Most of the money has found its way into liquid debt-based funds and gold.
The current uncertainty in the global economy and the subsequent volatility have seen domestic retail investors shy away from Indian equity markets. High net worth individual (HNI) traders have halved their activity in the past two months. Reason: Increased risk aversion.
According to the Bombay Stock Exchange data, average daily trading in the clients category, which represents HNIs, has come down to Rs 2,500 crore in June, down from the Rs 4,000-crore levels in the beginning of the year. In June 2009, it was above Rs 5,000 crore.
“Retail investors, especially HNIs, have been circumspect. While they are confident about the India story, they are concerned about global developments,” said Ajay Bagga, head of private wealth management, Deutsche Bank.
According to Kanwar Vivek, CEO, Birla Sun Life Wealth Management, “Many retail investors have come out of the market and are sitting on the sidelines. They are waiting for the markets to touch new lows and will come in when there is a definite trend.” The volatility has also scared investors and delivery-based volumes are down, he adds.
In such a scenario, most of the money has found its way into liquid debt-based funds and gold. Bagga said, “We see a lot of demand for liquid and short-term debt, and in the long-term investments space, a demand for structured products that offer capital protection.
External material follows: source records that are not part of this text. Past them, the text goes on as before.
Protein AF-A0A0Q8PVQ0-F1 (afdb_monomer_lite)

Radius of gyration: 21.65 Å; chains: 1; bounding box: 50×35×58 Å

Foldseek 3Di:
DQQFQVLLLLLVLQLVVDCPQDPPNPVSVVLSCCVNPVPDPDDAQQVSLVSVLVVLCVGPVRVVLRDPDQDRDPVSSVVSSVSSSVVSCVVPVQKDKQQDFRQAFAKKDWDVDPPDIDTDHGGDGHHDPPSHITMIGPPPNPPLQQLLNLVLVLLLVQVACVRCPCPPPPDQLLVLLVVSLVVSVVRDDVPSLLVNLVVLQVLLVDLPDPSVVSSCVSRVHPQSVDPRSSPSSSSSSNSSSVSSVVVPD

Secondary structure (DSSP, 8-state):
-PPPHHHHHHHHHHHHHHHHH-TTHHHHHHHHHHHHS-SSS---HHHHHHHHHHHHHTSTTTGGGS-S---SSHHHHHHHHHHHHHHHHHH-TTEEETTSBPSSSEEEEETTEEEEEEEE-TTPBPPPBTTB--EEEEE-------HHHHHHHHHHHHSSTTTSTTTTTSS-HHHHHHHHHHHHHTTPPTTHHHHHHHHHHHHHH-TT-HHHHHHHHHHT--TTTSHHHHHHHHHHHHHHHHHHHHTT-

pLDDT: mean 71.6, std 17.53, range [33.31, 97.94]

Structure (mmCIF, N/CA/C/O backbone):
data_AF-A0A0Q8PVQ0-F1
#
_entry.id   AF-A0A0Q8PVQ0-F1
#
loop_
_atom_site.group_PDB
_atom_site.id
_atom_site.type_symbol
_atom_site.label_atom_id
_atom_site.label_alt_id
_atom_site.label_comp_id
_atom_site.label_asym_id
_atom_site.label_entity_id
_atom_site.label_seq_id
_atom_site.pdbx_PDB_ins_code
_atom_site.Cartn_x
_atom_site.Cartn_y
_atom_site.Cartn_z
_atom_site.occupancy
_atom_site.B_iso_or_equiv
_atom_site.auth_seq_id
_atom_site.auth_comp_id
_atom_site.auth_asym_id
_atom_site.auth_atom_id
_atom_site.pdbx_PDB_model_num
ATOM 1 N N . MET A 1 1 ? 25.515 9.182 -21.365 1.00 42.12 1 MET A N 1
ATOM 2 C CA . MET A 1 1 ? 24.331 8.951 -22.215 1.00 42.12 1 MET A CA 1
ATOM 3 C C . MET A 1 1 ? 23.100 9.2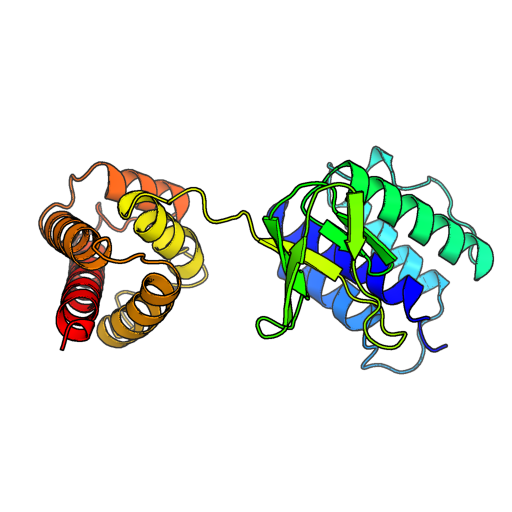62 -21.375 1.00 42.12 1 MET A C 1
ATOM 5 O O . MET A 1 1 ? 23.078 8.842 -20.225 1.00 42.12 1 MET A O 1
ATOM 9 N N . SER A 1 2 ? 22.142 10.049 -21.870 1.00 43.91 2 SER A N 1
ATOM 10 C CA . SER A 1 2 ? 20.848 10.206 -21.192 1.00 43.91 2 SER A CA 1
ATOM 11 C C . SER A 1 2 ? 19.996 8.982 -21.509 1.00 43.91 2 SER A C 1
ATOM 13 O O . SER A 1 2 ? 19.791 8.697 -22.688 1.00 43.91 2 SER A O 1
ATOM 15 N N . ILE A 1 3 ? 19.526 8.262 -20.488 1.00 48.69 3 ILE A N 1
ATOM 16 C CA . ILE A 1 3 ? 18.550 7.182 -20.673 1.00 48.69 3 ILE A CA 1
ATOM 17 C C . ILE A 1 3 ? 17.342 7.769 -21.409 1.00 48.69 3 ILE A C 1
ATOM 19 O O . ILE A 1 3 ? 16.848 8.834 -21.012 1.00 48.69 3 ILE A O 1
ATOM 23 N N . SER A 1 4 ? 16.923 7.128 -22.505 1.00 52.78 4 SER A N 1
ATOM 24 C CA . SER A 1 4 ? 15.756 7.588 -23.253 1.00 52.78 4 SER A CA 1
ATOM 25 C C . SER A 1 4 ? 14.518 7.475 -22.367 1.00 52.78 4 SER A C 1
ATOM 27 O O . SER A 1 4 ? 14.484 6.681 -21.428 1.00 52.78 4 SER A O 1
ATOM 29 N N . ASN A 1 5 ? 13.498 8.292 -22.614 1.00 52.06 5 ASN A N 1
ATOM 30 C CA . ASN A 1 5 ? 12.292 8.211 -21.800 1.00 52.06 5 ASN A CA 1
ATOM 31 C C . ASN A 1 5 ? 11.681 6.793 -21.835 1.00 52.06 5 ASN A C 1
ATOM 33 O O . ASN A 1 5 ? 11.522 6.244 -20.754 1.00 52.06 5 ASN A O 1
ATOM 37 N N . PRO A 1 6 ? 11.502 6.113 -22.982 1.00 49.38 6 PRO A N 1
ATOM 38 C CA . PRO A 1 6 ? 11.039 4.718 -23.018 1.00 49.38 6 PRO A CA 1
ATOM 39 C C . PRO A 1 6 ? 11.809 3.759 -22.090 1.00 49.38 6 PRO A C 1
ATOM 41 O O . PRO A 1 6 ? 11.193 3.053 -21.290 1.00 49.38 6 PRO A O 1
ATOM 44 N N . ASP A 1 7 ? 13.144 3.827 -22.094 1.00 52.25 7 ASP A N 1
ATOM 45 C CA . ASP A 1 7 ? 14.001 2.990 -21.243 1.00 52.25 7 ASP A CA 1
ATOM 46 C C . ASP A 1 7 ? 13.772 3.265 -19.741 1.00 52.25 7 ASP A C 1
ATOM 48 O O . ASP A 1 7 ? 13.800 2.348 -18.922 1.00 52.25 7 ASP A O 1
ATOM 52 N N . LYS A 1 8 ? 13.481 4.514 -19.343 1.00 56.84 8 LYS A N 1
ATOM 53 C CA . LYS A 1 8 ? 13.157 4.850 -17.941 1.00 56.84 8 LYS A CA 1
ATOM 54 C C . LYS A 1 8 ? 11.854 4.210 -17.469 1.00 56.84 8 LYS A C 1
ATOM 56 O O . LYS A 1 8 ? 11.773 3.815 -16.309 1.00 56.84 8 LYS A O 1
ATOM 61 N N . ALA A 1 9 ? 10.848 4.100 -18.337 1.00 52.69 9 ALA A N 1
ATOM 62 C CA . ALA A 1 9 ? 9.583 3.454 -17.986 1.00 52.69 9 ALA A CA 1
ATOM 63 C C . ALA A 1 9 ? 9.801 1.967 -17.689 1.00 52.69 9 ALA A C 1
ATOM 65 O O . ALA A 1 9 ? 9.349 1.481 -16.658 1.00 52.69 9 ALA A O 1
ATOM 66 N N . VAL A 1 10 ? 10.563 1.263 -18.529 1.00 55.88 10 VAL A N 1
ATOM 67 C CA . VAL A 1 10 ? 10.909 -0.150 -18.294 1.00 55.88 10 VAL A CA 1
ATOM 68 C C . VAL A 1 10 ? 11.524 -0.352 -16.903 1.00 55.88 10 VAL A C 1
ATOM 70 O O . VAL A 1 10 ? 11.113 -1.227 -16.139 1.00 55.88 10 VAL A O 1
ATOM 73 N N . LEU A 1 11 ? 12.483 0.502 -16.545 1.00 56.97 11 LEU A N 1
ATOM 74 C CA . LEU A 1 11 ? 13.197 0.445 -15.269 1.00 56.97 11 LEU A CA 1
ATOM 75 C C . LEU A 1 11 ? 12.302 0.789 -14.063 1.00 56.97 11 LEU A C 1
ATOM 77 O O . LEU A 1 11 ? 12.439 0.195 -12.989 1.00 56.97 11 LEU A O 1
ATOM 81 N N . LEU A 1 12 ? 11.343 1.702 -14.235 1.00 58.72 12 LEU A N 1
ATOM 82 C CA . LEU A 1 12 ? 10.327 2.000 -13.221 1.00 58.72 12 LEU A CA 1
ATOM 83 C C . LEU A 1 12 ? 9.383 0.808 -12.992 1.00 58.72 12 LEU A C 1
ATOM 85 O O . LEU A 1 12 ? 9.111 0.473 -11.838 1.00 58.72 12 LEU A O 1
ATOM 89 N N . SER A 1 13 ? 8.941 0.125 -14.053 1.00 55.75 13 SER A N 1
ATOM 90 C CA . SER A 1 13 ? 8.096 -1.078 -13.946 1.00 55.75 13 SER A CA 1
ATOM 91 C C . SER A 1 13 ? 8.788 -2.204 -13.172 1.00 55.75 13 SER A C 1
ATOM 93 O O . SER A 1 13 ? 8.176 -2.846 -12.319 1.00 55.75 13 SER A O 1
ATOM 95 N N . LEU A 1 14 ? 10.089 -2.400 -13.407 1.00 55.81 14 LEU A N 1
ATOM 96 C CA . LEU A 1 14 ? 10.914 -3.361 -12.669 1.00 55.81 14 LEU A CA 1
ATOM 97 C C . LEU A 1 14 ? 11.046 -3.014 -11.181 1.00 55.81 14 LEU A C 1
ATOM 99 O O . LEU A 1 14 ? 10.956 -3.890 -10.319 1.00 55.81 14 LEU A O 1
ATOM 103 N N . THR A 1 15 ? 11.228 -1.726 -10.874 1.00 53.91 15 THR A N 1
ATOM 104 C CA . THR A 1 15 ? 11.270 -1.233 -9.490 1.00 53.91 15 THR A CA 1
ATOM 105 C C . THR A 1 15 ? 9.982 -1.560 -8.757 1.00 53.91 15 THR A C 1
ATOM 107 O O . THR A 1 15 ? 10.019 -1.972 -7.599 1.00 53.91 15 THR A O 1
ATOM 110 N N . TYR A 1 16 ? 8.850 -1.375 -9.433 1.00 53.78 16 TYR A N 1
ATOM 111 C CA . TYR A 1 16 ? 7.543 -1.654 -8.874 1.00 53.78 16 TYR A CA 1
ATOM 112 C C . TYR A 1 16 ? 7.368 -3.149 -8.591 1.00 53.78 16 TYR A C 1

There is also strong demand for gold ETFs (exchange-traded funds) and international gold funds.”
With gold prices zooming, gold ETFs look like a safe investment avenue. Gold-based ETFs have generated a return in excess of 10 per cent over the past month, the best among all fund categories.
“Real estate and real estate-based funds, too, have caught investor fancy and that is the reason why areas like Mumbai and Gurgaon have seen a 25 per cent appreciation in luxury properties,” says Samir Jasuja, CEO Prop Equity, a real estate research firm.
Ritesh Vohra, managing director, real estate, Saffron Advisors, says real estate funds have been as attractive and a better alternative to directly buying property. “HNI investors, however, have not been looking at funds that are into pure developmental investing. Speciality and structured funds are being preferred,” he said.